Самым удивительным открытием является то, что официальная пропаганда замалчивала потрясшее людей событие! Город оплакивал погибших, а в областной газете самое видное место занимала информация о самоубийстве какого-то малоизвестного сейчас московского функционера, но являвшегося членом ЦК КПСС, «запутавшегося в связях с буржуазно-националистическими элементами». Сообщала пресса о взносе пяти тысяч рублей жилсоюзом на строительство агитсамолёта «Максим Горький», о конференции по качеству подошвы, прошедшей на подошвенном заводе – будущем РТИ...
Есть материалы, касающиеся и водного транспорта. Вот письмо: читатель жалуется, что пароходы ходят не по расписанию, так как на всех судах часы указывают разное время. Через день – материал «Партком пристани оторвался от масс». А об аварии – ни слова! Но любопытные подробности из жизни речников сообщаются: «социалистического соревнования и ударничества нет», «среди грузчиков огромные прогулы», большая текучесть кадров, учёт труда не ведётся... Воруют махорку, рыбу, крупу, и никто не привлекается к ответственности: пятьдесят дел в товарищеском суде остаются без движения. Условия работы и материально-бытовые условия госпароходство не интересуют. Отказалась работать бригада грузчиков из
30 человек...
Но вот 21 июля в «Северном рабочем» появилось объявление: «Вход на процесс по делу аварии баркаса «Четвёртый» по пропускам и билетам, выданным фабрично-заводскими комитетами на предприятиях».

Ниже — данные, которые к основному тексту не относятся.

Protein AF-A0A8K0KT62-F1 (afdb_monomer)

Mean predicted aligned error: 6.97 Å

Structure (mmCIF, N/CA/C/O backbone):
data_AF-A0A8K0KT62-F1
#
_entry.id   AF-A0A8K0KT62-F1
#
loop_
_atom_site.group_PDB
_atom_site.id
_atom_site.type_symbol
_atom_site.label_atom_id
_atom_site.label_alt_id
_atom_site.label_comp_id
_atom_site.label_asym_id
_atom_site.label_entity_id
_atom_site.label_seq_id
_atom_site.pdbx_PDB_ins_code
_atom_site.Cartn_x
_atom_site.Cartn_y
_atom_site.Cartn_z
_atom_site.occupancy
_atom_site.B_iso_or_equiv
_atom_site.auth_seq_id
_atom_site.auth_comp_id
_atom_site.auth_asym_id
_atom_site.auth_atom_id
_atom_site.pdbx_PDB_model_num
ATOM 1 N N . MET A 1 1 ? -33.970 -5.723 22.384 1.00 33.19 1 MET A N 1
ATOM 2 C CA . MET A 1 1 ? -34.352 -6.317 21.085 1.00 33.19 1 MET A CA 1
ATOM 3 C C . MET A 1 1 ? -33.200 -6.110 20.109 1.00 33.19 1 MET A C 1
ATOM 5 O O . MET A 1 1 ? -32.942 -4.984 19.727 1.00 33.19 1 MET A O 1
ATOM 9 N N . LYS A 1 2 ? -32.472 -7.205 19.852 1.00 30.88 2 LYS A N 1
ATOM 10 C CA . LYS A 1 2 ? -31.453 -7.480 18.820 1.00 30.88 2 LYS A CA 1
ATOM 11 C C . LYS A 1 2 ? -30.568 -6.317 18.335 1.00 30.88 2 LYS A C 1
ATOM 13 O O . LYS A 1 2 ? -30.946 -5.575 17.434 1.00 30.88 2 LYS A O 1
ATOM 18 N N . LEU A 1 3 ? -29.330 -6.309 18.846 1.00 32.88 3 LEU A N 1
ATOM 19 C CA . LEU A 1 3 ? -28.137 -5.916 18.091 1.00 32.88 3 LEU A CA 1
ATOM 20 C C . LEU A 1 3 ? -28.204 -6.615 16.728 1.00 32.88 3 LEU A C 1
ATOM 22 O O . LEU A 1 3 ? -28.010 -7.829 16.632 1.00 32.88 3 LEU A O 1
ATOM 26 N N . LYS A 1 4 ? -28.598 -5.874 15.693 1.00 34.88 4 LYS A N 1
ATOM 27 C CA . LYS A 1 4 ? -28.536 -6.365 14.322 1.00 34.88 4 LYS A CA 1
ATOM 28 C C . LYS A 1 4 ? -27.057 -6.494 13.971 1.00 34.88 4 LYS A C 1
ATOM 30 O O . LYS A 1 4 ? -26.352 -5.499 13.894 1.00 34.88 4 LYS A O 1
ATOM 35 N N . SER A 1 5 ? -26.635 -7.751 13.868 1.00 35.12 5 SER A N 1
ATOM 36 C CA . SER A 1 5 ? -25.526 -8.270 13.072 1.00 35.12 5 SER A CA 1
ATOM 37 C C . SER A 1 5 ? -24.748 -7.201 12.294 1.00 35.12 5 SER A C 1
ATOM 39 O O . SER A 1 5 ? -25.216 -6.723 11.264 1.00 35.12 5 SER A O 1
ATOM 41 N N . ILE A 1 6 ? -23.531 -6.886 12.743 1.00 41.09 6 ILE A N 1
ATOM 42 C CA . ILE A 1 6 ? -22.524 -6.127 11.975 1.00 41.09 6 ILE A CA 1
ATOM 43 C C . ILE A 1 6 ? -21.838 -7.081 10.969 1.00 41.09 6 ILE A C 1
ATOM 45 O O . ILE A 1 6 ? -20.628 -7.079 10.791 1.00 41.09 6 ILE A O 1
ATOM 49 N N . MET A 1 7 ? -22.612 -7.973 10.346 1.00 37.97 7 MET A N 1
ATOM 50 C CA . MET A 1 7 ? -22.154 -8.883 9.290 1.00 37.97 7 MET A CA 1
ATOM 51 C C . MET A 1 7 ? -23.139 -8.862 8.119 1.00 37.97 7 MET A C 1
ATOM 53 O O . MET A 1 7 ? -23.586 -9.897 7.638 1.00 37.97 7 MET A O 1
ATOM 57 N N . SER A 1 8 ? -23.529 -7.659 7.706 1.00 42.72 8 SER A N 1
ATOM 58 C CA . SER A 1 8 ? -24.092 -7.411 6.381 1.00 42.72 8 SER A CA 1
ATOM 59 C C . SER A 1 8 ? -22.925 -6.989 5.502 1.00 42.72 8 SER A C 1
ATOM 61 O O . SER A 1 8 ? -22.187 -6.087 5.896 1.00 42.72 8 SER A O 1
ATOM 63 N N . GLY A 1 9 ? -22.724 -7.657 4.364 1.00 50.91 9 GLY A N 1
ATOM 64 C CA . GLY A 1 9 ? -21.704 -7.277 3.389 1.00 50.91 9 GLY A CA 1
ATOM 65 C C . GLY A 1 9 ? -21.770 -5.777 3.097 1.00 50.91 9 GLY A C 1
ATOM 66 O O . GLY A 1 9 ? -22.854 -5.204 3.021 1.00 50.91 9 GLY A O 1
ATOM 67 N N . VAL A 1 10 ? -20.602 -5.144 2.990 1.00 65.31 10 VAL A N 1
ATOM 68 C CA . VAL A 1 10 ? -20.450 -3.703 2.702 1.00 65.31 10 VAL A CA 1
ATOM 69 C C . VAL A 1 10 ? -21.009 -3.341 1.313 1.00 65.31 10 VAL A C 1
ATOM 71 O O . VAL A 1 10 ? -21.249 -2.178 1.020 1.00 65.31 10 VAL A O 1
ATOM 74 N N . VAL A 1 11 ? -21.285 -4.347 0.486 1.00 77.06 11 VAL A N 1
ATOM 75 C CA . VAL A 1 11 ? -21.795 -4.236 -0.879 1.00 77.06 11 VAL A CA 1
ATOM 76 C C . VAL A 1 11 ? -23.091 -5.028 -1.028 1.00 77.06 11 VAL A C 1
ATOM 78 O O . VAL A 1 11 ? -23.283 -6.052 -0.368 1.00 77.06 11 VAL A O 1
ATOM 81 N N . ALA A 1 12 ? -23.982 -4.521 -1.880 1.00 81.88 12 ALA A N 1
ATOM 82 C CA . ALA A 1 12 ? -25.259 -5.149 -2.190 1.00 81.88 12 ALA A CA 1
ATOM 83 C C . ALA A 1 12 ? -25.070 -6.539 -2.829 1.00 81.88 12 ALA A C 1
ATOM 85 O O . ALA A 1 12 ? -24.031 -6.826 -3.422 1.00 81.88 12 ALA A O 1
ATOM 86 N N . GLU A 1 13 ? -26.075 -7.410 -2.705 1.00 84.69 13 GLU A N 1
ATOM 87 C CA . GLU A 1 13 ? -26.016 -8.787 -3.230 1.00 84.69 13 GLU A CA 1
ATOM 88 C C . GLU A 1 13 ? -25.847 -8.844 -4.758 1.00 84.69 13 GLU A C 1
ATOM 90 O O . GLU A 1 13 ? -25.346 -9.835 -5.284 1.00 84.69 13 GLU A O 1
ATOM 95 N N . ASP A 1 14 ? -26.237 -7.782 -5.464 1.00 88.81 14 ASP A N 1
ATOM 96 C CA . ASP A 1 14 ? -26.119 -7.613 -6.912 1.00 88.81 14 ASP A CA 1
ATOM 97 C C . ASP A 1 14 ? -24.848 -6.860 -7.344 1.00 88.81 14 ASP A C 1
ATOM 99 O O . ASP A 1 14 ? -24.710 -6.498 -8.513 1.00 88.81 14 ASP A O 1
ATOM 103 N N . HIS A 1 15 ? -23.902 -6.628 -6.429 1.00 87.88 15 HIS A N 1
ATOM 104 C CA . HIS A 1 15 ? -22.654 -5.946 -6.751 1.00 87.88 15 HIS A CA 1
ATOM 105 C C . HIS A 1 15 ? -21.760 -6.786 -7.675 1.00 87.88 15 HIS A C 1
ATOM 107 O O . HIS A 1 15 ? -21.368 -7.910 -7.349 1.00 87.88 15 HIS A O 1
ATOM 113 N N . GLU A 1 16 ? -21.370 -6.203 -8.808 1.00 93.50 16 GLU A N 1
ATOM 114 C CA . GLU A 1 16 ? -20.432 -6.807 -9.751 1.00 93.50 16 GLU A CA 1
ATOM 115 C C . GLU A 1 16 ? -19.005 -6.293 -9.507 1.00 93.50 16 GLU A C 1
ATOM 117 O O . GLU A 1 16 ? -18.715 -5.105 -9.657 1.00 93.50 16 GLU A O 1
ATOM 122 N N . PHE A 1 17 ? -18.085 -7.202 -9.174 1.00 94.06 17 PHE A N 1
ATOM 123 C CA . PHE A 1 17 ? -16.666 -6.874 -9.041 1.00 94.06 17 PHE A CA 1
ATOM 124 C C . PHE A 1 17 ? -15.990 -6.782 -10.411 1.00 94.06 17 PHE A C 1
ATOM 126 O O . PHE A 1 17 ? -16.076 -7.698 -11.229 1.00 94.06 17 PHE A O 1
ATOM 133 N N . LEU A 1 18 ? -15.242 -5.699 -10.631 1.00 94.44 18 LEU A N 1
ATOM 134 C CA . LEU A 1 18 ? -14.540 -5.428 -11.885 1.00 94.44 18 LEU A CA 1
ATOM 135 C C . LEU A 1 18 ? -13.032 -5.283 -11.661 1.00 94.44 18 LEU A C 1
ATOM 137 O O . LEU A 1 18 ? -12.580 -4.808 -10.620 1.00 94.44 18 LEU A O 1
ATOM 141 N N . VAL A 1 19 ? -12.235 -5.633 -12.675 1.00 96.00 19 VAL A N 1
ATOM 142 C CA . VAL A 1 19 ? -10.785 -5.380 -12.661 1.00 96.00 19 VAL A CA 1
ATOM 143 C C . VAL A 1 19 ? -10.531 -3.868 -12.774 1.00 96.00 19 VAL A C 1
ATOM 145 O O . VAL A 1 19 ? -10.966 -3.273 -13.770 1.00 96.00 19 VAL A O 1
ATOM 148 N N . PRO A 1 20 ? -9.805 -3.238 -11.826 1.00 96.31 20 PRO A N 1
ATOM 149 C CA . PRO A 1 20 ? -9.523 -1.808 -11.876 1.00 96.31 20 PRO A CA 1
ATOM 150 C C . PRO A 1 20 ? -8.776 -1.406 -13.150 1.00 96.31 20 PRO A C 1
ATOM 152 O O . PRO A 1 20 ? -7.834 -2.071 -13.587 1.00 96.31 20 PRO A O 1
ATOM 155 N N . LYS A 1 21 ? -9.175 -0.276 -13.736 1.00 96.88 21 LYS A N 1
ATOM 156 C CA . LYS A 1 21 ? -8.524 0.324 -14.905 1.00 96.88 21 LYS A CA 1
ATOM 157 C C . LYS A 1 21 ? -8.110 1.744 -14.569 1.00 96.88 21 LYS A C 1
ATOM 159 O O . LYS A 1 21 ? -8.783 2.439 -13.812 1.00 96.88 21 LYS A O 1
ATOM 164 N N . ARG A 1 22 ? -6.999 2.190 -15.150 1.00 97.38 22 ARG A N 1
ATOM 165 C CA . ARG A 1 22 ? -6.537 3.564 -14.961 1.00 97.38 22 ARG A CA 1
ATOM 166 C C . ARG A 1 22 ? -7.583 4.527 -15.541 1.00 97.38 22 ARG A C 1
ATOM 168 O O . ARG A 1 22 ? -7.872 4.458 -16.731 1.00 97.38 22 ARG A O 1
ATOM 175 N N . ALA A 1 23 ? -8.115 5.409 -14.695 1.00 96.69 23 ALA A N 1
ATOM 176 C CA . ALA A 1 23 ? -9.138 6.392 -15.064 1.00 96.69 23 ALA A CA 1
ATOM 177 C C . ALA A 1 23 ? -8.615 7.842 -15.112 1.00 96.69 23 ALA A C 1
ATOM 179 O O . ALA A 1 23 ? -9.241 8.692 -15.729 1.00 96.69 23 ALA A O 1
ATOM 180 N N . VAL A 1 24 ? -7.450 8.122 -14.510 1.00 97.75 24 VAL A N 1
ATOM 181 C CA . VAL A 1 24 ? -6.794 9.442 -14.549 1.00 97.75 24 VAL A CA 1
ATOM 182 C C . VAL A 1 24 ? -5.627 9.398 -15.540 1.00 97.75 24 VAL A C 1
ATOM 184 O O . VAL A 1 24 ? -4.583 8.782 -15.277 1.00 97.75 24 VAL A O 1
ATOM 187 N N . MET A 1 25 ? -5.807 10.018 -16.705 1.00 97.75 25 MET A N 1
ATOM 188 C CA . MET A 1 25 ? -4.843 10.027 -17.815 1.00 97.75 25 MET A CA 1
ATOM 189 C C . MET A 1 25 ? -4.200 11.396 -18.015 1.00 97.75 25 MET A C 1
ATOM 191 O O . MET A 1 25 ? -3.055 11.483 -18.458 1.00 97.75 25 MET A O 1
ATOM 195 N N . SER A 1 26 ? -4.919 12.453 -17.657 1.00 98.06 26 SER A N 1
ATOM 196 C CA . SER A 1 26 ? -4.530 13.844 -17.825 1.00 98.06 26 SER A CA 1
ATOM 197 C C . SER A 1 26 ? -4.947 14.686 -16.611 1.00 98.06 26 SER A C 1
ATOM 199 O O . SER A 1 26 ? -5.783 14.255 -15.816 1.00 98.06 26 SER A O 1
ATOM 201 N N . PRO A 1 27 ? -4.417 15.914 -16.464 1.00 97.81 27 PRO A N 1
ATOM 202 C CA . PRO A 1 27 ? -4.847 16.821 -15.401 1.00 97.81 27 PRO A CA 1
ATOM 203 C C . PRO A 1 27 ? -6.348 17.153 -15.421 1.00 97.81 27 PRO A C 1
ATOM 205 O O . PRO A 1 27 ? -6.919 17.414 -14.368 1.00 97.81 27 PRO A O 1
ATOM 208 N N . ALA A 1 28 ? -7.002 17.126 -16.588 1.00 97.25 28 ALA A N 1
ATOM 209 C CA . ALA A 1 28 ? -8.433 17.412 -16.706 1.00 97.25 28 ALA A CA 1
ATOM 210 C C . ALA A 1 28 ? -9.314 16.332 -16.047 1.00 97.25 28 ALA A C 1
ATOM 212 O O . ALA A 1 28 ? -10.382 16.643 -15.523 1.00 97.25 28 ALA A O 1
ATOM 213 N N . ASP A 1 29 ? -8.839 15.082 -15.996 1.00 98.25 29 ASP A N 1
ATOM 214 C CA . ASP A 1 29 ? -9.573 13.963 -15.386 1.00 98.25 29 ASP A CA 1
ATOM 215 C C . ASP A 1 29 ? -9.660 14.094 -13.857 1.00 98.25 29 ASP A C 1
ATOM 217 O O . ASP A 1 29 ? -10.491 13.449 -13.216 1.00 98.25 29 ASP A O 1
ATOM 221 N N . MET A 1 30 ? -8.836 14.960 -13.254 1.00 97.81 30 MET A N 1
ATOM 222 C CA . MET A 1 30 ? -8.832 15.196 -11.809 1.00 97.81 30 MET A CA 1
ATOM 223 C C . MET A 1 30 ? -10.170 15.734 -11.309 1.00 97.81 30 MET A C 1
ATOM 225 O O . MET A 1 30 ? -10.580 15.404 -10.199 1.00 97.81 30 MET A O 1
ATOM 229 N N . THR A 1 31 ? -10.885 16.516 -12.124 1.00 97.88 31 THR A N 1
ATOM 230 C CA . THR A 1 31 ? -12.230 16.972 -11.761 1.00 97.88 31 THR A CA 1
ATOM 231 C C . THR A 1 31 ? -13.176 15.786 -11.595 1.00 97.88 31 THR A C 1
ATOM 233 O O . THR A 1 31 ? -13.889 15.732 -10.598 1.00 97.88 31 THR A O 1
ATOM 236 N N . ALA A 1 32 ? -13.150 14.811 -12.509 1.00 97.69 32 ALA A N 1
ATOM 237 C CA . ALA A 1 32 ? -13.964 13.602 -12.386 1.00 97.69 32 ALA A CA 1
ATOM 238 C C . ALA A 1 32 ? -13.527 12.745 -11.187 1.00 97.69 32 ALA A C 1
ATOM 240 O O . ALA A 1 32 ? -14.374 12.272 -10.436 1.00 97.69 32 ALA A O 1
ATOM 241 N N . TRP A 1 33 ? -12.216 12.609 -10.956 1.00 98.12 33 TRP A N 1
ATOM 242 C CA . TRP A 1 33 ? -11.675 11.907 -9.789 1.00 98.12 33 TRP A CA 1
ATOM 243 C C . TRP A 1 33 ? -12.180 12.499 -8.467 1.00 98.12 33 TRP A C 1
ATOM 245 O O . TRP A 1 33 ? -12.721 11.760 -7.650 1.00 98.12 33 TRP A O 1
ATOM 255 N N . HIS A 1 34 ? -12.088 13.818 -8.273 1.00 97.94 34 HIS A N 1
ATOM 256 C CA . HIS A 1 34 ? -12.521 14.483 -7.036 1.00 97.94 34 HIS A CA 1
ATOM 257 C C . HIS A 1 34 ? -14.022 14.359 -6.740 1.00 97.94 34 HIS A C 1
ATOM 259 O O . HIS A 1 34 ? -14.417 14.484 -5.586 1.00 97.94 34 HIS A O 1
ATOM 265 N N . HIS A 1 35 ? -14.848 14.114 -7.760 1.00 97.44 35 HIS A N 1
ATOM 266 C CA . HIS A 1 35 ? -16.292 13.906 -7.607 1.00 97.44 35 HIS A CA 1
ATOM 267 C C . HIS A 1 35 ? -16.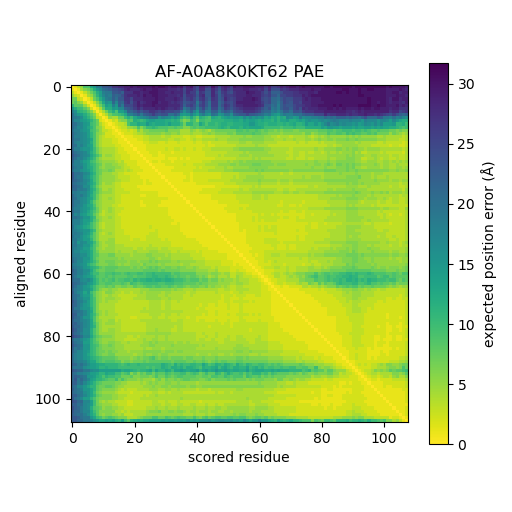690 12.421 -7.658 1.00 97.44 35 HIS A C 1
ATOM 269 O O . HIS A 1 35 ? -17.879 12.110 -7.660 1.00 97.44 35 HIS A O 1
ATOM 275 N N . SER A 1 36 ? -15.722 11.502 -7.738 1.00 97.62 36 SER A N 1
ATOM 276 C CA . SER A 1 36 ? -15.988 10.064 -7.803 1.00 97.62 36 SER A CA 1
ATOM 277 C C . SER A 1 36 ? -16.288 9.470 -6.427 1.00 97.62 36 SER A C 1
ATOM 279 O O . SER A 1 36 ? -15.771 9.928 -5.408 1.00 97.62 36 SER A O 1
ATOM 281 N N . GLU A 1 37 ? -17.073 8.393 -6.409 1.00 95.38 37 GLU A N 1
ATOM 282 C CA . GLU A 1 37 ? -17.332 7.600 -5.201 1.00 95.38 37 GLU A CA 1
ATOM 283 C C . GLU A 1 37 ? -16.031 7.065 -4.587 1.00 95.38 37 GLU A C 1
ATOM 285 O O . GLU A 1 37 ? -15.796 7.244 -3.396 1.00 95.38 37 GLU A O 1
ATOM 290 N N . ALA A 1 38 ? -15.122 6.546 -5.420 1.00 95.69 38 ALA A N 1
ATOM 291 C CA . ALA A 1 38 ? -13.820 6.043 -4.983 1.00 95.69 38 ALA A CA 1
ATOM 292 C C . ALA A 1 38 ? -12.985 7.096 -4.230 1.00 95.69 38 ALA A C 1
ATOM 294 O O . 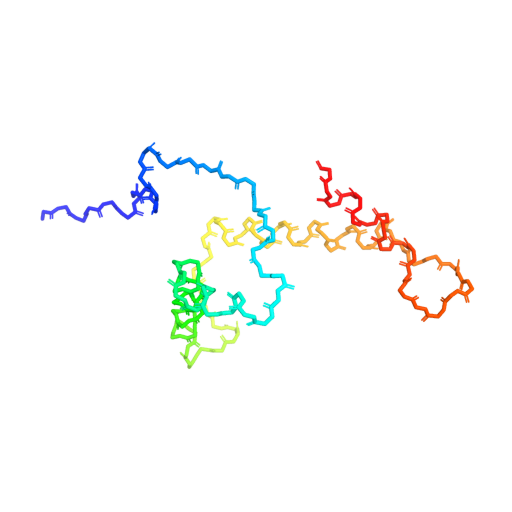ALA A 1 38 ? -12.294 6.761 -3.270 1.00 95.69 38 ALA A O 1
ATOM 295 N N . TYR A 1 39 ? -13.046 8.371 -4.633 1.00 97.81 39 TYR A N 1
ATOM 296 C CA . TYR A 1 39 ? -12.372 9.450 -3.907 1.00 97.81 39 TYR A CA 1
ATOM 297 C C . TYR A 1 39 ? -12.999 9.685 -2.528 1.00 97.81 39 TYR A C 1
ATOM 299 O O . TYR A 1 39 ? -12.275 9.768 -1.533 1.00 97.81 39 TYR A O 1
ATOM 307 N N . CYS A 1 40 ? -14.331 9.757 -2.462 1.00 96.31 40 CYS A N 1
ATOM 308 C CA . CYS A 1 40 ? -15.064 9.931 -1.209 1.00 96.31 40 CYS A CA 1
ATOM 309 C C . CYS A 1 40 ? -14.793 8.783 -0.226 1.00 96.31 40 CYS A C 1
ATOM 311 O O . CYS A 1 40 ? -14.494 9.040 0.940 1.00 96.31 40 CYS A O 1
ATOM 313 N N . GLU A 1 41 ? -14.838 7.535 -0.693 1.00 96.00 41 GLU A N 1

На следующий день в Волковском театре началась выездная сессия Верховного суда РСФСР. Читаем газетный отчёт о ней. Процесс ведёт судья Санников, член Верховного суда РСФСР. Государственный обвинитель – областной прокурор Драгунский. Члены суда: рабочий фабрики «Красный Перекоп» Горюнов, рабочий депо Всполье Захаров. Общественные обвинители – Чук, Николаев и Антюхов. Защитники – Мебель и Уланов... В зале, пишет журналист, «строгие, деловые лица ударников, рабочих и работниц ярославских заводов».
Подсудимых – двенадцать человек. Главные обвиняемые – капитан баркаса Андреев и помощник капитана Курапов – привлекаются за преступную халатность, разгильдяйство на водном транспорте, которое привело к аварии. «Задача суда, говорит судья Санников, – вскрыть обстановку в момент аварии и разобрать всю систему работы и руководства на речном транспорте на ярославском участке».
Процесс начинается допросом капитана Андреева.
«Я не соблюдал правил норм посадки, чтобы не вызывать негодования у пассажиров, – говорит он. – Я хорошо знал, что мы не удовлетворяли элементарных потребностей пассажиров в пригородном сообщении. Мы работали из рук вон плохо. Расписание менялось часто, без всякого иной раз предупреждения, и из-за этого пассажиры иногда были вынуждены ждать парохода на берегу по три-четыре часа».
Капитан рассказывает свою биографию. С 1914 года работает на водном транспорте. К 1930 году был выдвинут на должность капитана пригородного сообщения. Обещает рассказать всё начистоту, по-рабочему. Но, сказано в газетном отчёте, чистоты нет – всё неопределённо, приблизительно и примерно. Пытается уверить суд, что на баркасе в день аварии было 200 человек, тогда как он возил порой и больше – по 300 человек, и это было нормально. Качку в момент отхода заметил, но не придал ей значения – нагрузка в 200 или 300 человек (при нормативной – 120) не считалась опасной.
«Я перегрузил пароход не для того, чтобы заработать и получить премию за перевыполнение плана, но только для того, чтобы не обидеть публику. Пусть все едут», – объясняет капитан.
В предыдущем году имело место ЧП. «Четвёртый» столкнулся с «Пчёлкой» – капитан Андреев получил за это выговор. Сам он рассказывал об этом просто и равнодушно. Особой беды, по его мнению, это не составило. На вопрос же областного прокурора, считает ли он себя виноватым в аварии «Четвёртого», неохотно выдавил: «допустил перегрузку». Потом добавляет, что в аварии виноваты сами пассажиры, учащиеся ФЗУ – шалили, передвигались по баркасу, вызывали искусственную качку. Свою вину признал как бы нехотя. Помолчав, произнёс:
«Единственная причина аварии – чрезмерная перегруженность баркаса».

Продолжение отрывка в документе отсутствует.